The Roles of Autophagy and Senescence in the Tumor Cell Response to Radiation.

Radiation is a critical pillar in cancer therapeutics, exerting its anti-tumor DNA-damaging effects through various direct and indirect mechanisms. Radiation has served as an effective mode of treatment for a number of cancer types, providing both curative and palliative treatment; however, resistance to therapy persists as a fundamental limitation. While cancer cell death is the ideal outcome of any anti-tumor treatment, radiation induces several responses, including apoptotic cell death, mitotic catastrophe, autophagy and senescence, where autophagy and senescence may promote cell survival.
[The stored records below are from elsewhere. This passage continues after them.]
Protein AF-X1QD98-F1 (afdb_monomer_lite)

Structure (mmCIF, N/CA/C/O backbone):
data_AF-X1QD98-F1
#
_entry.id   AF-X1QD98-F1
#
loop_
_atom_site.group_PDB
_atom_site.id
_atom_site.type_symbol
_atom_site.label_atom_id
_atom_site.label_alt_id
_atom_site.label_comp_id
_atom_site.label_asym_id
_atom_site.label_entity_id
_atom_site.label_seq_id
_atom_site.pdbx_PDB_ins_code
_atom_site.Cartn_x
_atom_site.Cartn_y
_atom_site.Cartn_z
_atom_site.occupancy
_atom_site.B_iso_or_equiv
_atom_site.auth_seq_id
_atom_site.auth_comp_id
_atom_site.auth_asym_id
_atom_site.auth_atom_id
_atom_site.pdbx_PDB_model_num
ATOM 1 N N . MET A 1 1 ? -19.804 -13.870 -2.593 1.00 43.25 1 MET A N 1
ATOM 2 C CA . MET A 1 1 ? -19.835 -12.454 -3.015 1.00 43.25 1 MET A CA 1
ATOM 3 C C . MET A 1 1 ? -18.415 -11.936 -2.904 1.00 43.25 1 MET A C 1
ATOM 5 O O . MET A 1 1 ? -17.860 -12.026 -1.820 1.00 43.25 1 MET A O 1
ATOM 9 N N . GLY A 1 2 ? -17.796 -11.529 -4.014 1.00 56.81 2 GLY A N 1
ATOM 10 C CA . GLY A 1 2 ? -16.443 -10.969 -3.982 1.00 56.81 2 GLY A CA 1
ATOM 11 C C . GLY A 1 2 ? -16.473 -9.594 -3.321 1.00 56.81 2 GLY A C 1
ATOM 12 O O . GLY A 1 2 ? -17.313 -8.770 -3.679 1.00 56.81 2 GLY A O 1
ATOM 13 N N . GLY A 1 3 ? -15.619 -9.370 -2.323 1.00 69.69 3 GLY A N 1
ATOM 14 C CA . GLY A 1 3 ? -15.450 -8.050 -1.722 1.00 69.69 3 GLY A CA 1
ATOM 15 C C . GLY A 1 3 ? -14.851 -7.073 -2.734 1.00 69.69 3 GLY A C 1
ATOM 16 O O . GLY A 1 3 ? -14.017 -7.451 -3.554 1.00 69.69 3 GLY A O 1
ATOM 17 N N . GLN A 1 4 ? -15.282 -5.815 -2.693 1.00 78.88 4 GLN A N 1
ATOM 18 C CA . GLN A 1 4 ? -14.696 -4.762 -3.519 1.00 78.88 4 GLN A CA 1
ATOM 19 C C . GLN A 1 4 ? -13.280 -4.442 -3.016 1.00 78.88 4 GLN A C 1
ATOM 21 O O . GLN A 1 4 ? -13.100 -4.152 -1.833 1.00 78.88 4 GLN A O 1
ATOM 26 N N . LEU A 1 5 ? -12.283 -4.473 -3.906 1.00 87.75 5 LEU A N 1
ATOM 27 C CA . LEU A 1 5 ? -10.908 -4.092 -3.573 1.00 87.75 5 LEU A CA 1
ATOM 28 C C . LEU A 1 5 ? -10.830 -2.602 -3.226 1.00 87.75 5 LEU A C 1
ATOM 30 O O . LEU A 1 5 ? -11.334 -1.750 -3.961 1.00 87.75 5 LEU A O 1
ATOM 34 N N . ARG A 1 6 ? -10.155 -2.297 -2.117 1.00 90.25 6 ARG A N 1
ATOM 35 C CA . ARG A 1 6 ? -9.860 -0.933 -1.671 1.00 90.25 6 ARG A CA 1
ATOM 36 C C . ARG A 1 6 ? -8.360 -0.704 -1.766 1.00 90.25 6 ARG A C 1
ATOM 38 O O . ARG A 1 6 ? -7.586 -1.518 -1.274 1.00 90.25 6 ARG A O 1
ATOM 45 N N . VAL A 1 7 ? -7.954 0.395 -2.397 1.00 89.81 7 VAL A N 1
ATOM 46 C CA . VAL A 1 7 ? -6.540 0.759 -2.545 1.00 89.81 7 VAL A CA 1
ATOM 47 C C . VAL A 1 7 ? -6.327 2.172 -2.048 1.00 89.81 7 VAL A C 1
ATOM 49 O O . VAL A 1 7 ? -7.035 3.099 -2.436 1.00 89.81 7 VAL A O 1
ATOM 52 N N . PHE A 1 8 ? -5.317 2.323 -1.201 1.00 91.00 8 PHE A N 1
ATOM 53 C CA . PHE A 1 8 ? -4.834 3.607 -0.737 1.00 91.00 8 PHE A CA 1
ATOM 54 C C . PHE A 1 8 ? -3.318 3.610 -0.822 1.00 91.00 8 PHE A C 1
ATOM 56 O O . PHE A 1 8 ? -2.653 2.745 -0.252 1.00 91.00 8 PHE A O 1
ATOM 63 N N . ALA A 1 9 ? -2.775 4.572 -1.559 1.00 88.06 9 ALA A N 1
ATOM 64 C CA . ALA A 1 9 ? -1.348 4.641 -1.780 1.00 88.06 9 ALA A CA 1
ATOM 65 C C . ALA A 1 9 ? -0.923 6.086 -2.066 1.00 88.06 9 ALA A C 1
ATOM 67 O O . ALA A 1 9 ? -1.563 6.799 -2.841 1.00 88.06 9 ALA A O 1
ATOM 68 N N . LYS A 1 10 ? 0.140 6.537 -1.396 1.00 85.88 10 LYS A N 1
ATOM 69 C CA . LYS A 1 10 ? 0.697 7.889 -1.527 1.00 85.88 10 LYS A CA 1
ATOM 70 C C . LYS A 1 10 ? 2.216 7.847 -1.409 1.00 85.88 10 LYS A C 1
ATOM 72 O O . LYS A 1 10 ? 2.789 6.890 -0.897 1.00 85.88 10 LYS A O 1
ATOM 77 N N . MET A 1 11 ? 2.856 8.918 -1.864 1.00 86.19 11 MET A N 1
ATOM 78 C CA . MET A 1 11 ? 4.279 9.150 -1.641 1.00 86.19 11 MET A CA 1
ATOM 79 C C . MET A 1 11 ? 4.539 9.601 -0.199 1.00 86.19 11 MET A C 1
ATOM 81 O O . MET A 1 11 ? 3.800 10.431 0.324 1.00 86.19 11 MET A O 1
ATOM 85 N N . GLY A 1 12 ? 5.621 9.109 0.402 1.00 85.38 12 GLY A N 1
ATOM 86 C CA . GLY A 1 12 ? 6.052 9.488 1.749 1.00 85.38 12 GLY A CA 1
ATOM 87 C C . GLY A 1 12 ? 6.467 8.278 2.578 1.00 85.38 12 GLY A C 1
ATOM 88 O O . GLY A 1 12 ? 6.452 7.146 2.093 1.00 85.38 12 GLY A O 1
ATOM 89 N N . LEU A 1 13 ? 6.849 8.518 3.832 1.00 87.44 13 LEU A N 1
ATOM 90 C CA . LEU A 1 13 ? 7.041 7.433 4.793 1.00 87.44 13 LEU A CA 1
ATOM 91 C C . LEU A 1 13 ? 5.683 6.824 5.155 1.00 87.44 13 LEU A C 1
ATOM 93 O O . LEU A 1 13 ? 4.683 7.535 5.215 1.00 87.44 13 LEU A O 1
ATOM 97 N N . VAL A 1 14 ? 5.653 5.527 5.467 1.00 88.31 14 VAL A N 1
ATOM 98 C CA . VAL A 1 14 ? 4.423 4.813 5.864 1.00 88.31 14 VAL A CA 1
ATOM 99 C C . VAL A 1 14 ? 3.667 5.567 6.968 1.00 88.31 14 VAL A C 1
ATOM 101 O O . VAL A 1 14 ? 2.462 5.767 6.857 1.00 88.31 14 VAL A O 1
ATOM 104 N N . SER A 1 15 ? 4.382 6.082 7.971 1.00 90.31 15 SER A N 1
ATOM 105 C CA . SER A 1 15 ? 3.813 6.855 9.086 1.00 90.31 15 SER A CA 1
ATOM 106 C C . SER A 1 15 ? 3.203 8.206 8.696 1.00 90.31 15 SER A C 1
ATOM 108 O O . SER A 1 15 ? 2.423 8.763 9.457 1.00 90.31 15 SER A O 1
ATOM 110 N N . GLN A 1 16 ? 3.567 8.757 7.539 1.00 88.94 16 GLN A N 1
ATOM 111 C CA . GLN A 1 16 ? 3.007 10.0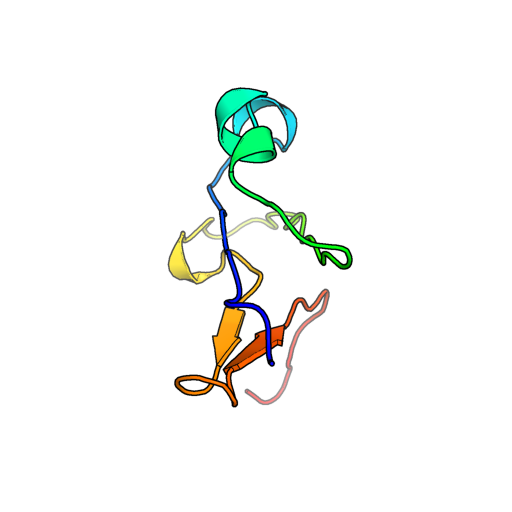06 7.009 1.00 88.94 16 GLN A CA 1
ATOM 112 C C . GLN A 1 16 ? 1.841 9.738 6.056 1.00 88.94 16 GLN A C 1
ATOM 114 O O . GLN A 1 16 ? 0.970 10.585 5.876 1.00 88.94 16 GLN A O 1
ATOM 119 N N . VAL A 1 17 ? 1.857 8.573 5.405 1.00 89.81 17 VAL A N 1
ATOM 120 C CA . VAL A 1 17 ? 0.852 8.176 4.422 1.00 89.81 17 VAL A CA 1
ATOM 121 C C . VAL A 1 17 ? -0.422 7.696 5.110 1.00 89.81 17 VAL A C 1
ATOM 123 O O . VAL A 1 17 ? -1.508 8.089 4.683 1.00 89.81 17 VAL A O 1
ATOM 126 N N . PHE A 1 18 ? -0.300 6.890 6.168 1.00 93.75 18 PHE A N 1
ATOM 127 C CA . PHE A 1 18 ? -1.436 6.276 6.852 1.00 93.75 18 PHE A CA 1
ATOM 128 C C . PHE A 1 18 ? -1.777 6.995 8.163 1.00 93.75 18 PHE A C 1
ATOM 130 O O . PHE A 1 18 ? -0.986 7.001 9.103 1.00 93.75 18 PHE A O 1
ATOM 137 N N . SER A 1 19 ? -2.984 7.556 8.231 1.00 94.38 19 SER A N 1
ATOM 138 C CA . SER A 1 19 ? -3.664 7.956 9.470 1.00 94.38 19 SER A CA 1
ATOM 139 C C . SER A 1 19 ? -4.669 6.889 9.919 1.00 94.38 19 SER A C 1
ATOM 141 O O . SER A 1 19 ? -5.072 6.045 9.112 1.00 94.38 19 SER A O 1
ATOM 143 N N . GLU A 1 20 ? -5.132 6.963 11.171 1.00 94.06 20 GLU A N 1
ATOM 144 C CA . GLU A 1 20 ? -6.220 6.113 11.683 1.00 94.06 20 GLU A CA 1
ATOM 145 C C . GLU A 1 20 ? -7.464 6.177 10.789 1.00 94.06 20 GLU A C 1
ATOM 147 O O . GLU A 1 20 ? -8.013 5.136 10.438 1.00 94.06 20 GLU A O 1
ATOM 152 N N . ASP A 1 21 ? -7.836 7.370 10.314 1.00 93.94 21 ASP A N 1
ATOM 153 C CA . ASP A 1 21 ? -8.961 7.543 9.388 1.00 93.94 21 ASP A CA 1
ATOM 154 C C . ASP A 1 21 ? -8.756 6.778 8.075 1.00 93.94 21 ASP A C 1
ATOM 156 O O . ASP A 1 21 ? -9.652 6.074 7.606 1.00 93.94 21 ASP A O 1
ATOM 160 N N . SER A 1 22 ? -7.569 6.892 7.466 1.00 92.31 22 SER A N 1
ATOM 161 C CA . SER A 1 22 ? -7.275 6.193 6.209 1.00 92.31 22 SER A CA 1
ATOM 162 C C . SER A 1 22 ? -7.233 4.675 6.385 1.00 92.31 22 SER A C 1
ATOM 164 O O . SER A 1 22 ? -7.718 3.948 5.520 1.00 92.31 22 SER A O 1
ATOM 166 N N . LEU A 1 23 ? -6.711 4.192 7.516 1.00 92.38 23 LEU A N 1
ATOM 167 C CA . LEU A 1 23 ? -6.684 2.770 7.848 1.00 92.38 23 LEU A CA 1
ATOM 168 C C . LEU A 1 23 ? -8.094 2.243 8.126 1.00 92.38 23 LEU A C 1
ATOM 170 O O . LEU A 1 23 ? -8.446 1.174 7.635 1.00 92.38 23 LEU A O 1
ATOM 174 N N . GLY A 1 24 ? -8.929 3.015 8.824 1.00 93.00 24 GLY A N 1
ATOM 175 C CA . GLY A 1 24 ? -10.320 2.660 9.109 1.00 93.00 24 GLY A CA 1
ATOM 176 C C . GLY A 1 24 ? -11.181 2.491 7.852 1.00 93.00 24 GLY A C 1
ATOM 177 O O . GLY A 1 24 ? -12.177 1.771 7.871 1.00 93.00 24 GLY A O 1
ATOM 178 N N . GLN A 1 25 ? -10.784 3.101 6.730 1.00 91.12 25 GLN A N 1
ATOM 179 C CA . GLN A 1 25 ? -11.445 2.919 5.436 1.00 91.12 25 GLN A CA 1
ATOM 180 C C . GLN A 1 25 ? -10.991 1.655 4.683 1.00 91.12 25 GLN A C 1
ATOM 182 O O . GLN A 1 25 ? -11.709 1.207 3.784 1.00 91.12 25 GLN A O 1
ATOM 187 N N . LEU A 1 26 ? -9.843 1.062 5.023 1.00 92.00 26 LEU A N 1
ATOM 188 C CA . LEU A 1 26 ? -9.293 -0.142 4.385 1.00 92.00 26 LEU A CA 1
ATOM 189 C C . LEU A 1 26 ? -9.814 -1.413 5.067 1.00 92.00 26 LEU A C 1
ATOM 191 O O . LEU A 1 26 ? -9.082 -2.135 5.735 1.00 92.00 26 LEU A O 1
ATOM 195 N N . THR A 1 27 ? -11.107 -1.679 4.902 1.00 91.44 27 THR A N 1
ATOM 196 C CA . THR A 1 27 ? -11.766 -2.847 5.494 1.00 91.44 27 THR A CA 1
ATOM 197 C C . THR A 1 27 ? -11.631 -4.102 4.629 1.00 91.44 27 THR A C 1
ATOM 199 O O . THR A 1 27 ? -11.630 -4.031 3.398 1.00 91.44 27 THR A O 1
ATOM 202 N N . GLY A 1 28 ? -11.565 -5.262 5.282 1.00 90.25 28 GLY A N 1
ATOM 203 C CA . GLY A 1 28 ? -11.484 -6.582 4.656 1.00 90.25 28 GLY A CA 1
ATOM 204 C C . GLY A 1 28 ? -10.680 -7.557 5.514 1.00 90.25 28 GLY A C 1
ATOM 205 O O . GLY A 1 28 ? -10.007 -7.147 6.455 1.00 90.25 28 GLY A O 1
ATOM 206 N N . ASP A 1 29 ? -10.739 -8.843 5.175 1.00 91.50 29 ASP A N 1
ATOM 207 C CA . ASP A 1 29 ? -10.050 -9.901 5.932 1.00 91.50 29 ASP A CA 1
ATOM 208 C C . ASP A 1 29 ? -8.616 -10.161 5.434 1.00 91.50 29 ASP A C 1
ATOM 210 O O . ASP A 1 29 ? -7.834 -10.847 6.089 1.00 91.50 29 ASP A O 1
ATOM 214 N N . ILE A 1 30 ? -8.268 -9.642 4.250 1.00 90.81 30 ILE A N 1
ATOM 215 C CA . ILE A 1 30 ? -6.983 -9.866 3.576 1.00 90.81 30 ILE A CA 1
ATOM 216 C C . ILE A 1 30 ? -6.480 -8.542 3.002 1.00 90.81 30 ILE A C 1
ATOM 218 O O . ILE A 1 30 ? -7.236 -7.810 2.364 1.00 90.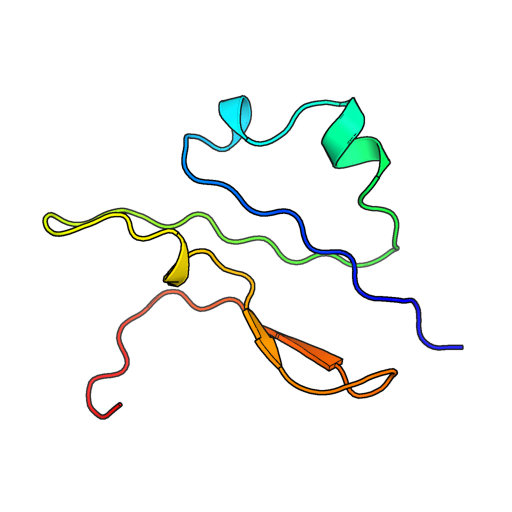81 30 ILE A O 1
ATOM 222 N N . ALA A 1 31 ? -5.188 -8.262 3.180 1.00 92.25 31 ALA A N 1
ATOM 223 C CA . ALA A 1 31 ? -4.536 -7.078 2.633 1.00 92.25 31 ALA A CA 1
ATOM 224 C C . ALA A 1 31 ? -3.129 -7.397 2.108 1.00 92.25 31 ALA A C 1
ATOM 226 O O . ALA A 1 31 ? -2.444 -8.287 2.612 1.00 92.25 31 ALA A O 1
ATOM 227 N N . ILE A 1 32 ? -2.685 -6.616 1.122 1.00 93.00 32 ILE A N 1
ATOM 228 C CA . ILE A 1 32 ? -1.288 -6.542 0.683 1.00 93.00 32 ILE A CA 1
ATOM 229 C C . ILE A 1 32 ? -0.817 -5.090 0.767 1.00 93.00 32 ILE A C 1
ATOM 231 O O . ILE A 1 32 ? -1.600 -4.164 0.560 1.00 93.00 32 ILE A O 1
ATOM 235 N N . GLY A 1 33 ? 0.468 -4.885 1.047 1.00 91.88 33 GLY A N 1
ATOM 236 C CA . GLY A 1 33 ? 1.081 -3.560 1.114 1.00 91.88 33 GLY A CA 1
ATOM 237 C C . GLY A 1 33 ? 2.427 -3.537 0.403 1.00 91.88 33 GLY A C 1
ATOM 238 O O . GLY A 1 33 ? 3.102 -4.561 0.298 1.00 91.88 33 GLY A O 1
ATOM 239 N N . HIS A 1 34 ? 2.825 -2.363 -0.084 1.00 91.75 34 HIS A N 1
ATOM 240 C CA . HIS A 1 34 ? 4.123 -2.162 -0.714 1.00 91.75 34 HIS A CA 1
ATOM 241 C C . HIS A 1 34 ? 4.787 -0.897 -0.177 1.00 91.75 34 HIS A C 1
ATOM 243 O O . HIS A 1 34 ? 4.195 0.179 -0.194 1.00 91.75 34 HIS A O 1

In most cases, autophagy, a conventionally cytoprotective mechanism, is a "first" responder to damage incurred from chemotherapy and radiation treatment. The paradigm developed on the premise that autophagy is cytoprotective in nature has provided the rationale for current clinical trials designed with the goal of radiosensitizing cancer cells through the use of autophagy inhibitors; however, these have failed to produce consistent results. Delving further into pre-clinical studies, autophagy has actually been shown to take diverse, sometimes opposing, forms, such as acting in a cytotoxic or nonprotective fashion, which may be partially responsible for the inconsistency of clinical outcomes. Furthermore, autophagy can have both pro- and anti-tumorigenic effects, while also having an important immune modulatory function. Senescence often occurs in tandem with autophagy, which is also the case with radiation. Radiation-induced senescence is frequently followed by a phase of proliferative recovery in a subset of cells and has been proposed as a tumor dormancy model, which can contribute to resistance to therapy and possibly also disease recurrence. Senescence induction is often accompanied by a unique secretory phenotype that can either promote or suppress immune functions, depending on the expression profile of cytokines and chemokines. Novel therapeutics selectively cytotoxic to senescent cells (senolytics) may prove to prolong remission by delaying disease recurrence in patients. Accurate assessment of primary responses to radiation may provide potential targets that can be manipulated for therapeutic benefit to sensitize cancer cells to radiotherapy, while sparing normal tissue.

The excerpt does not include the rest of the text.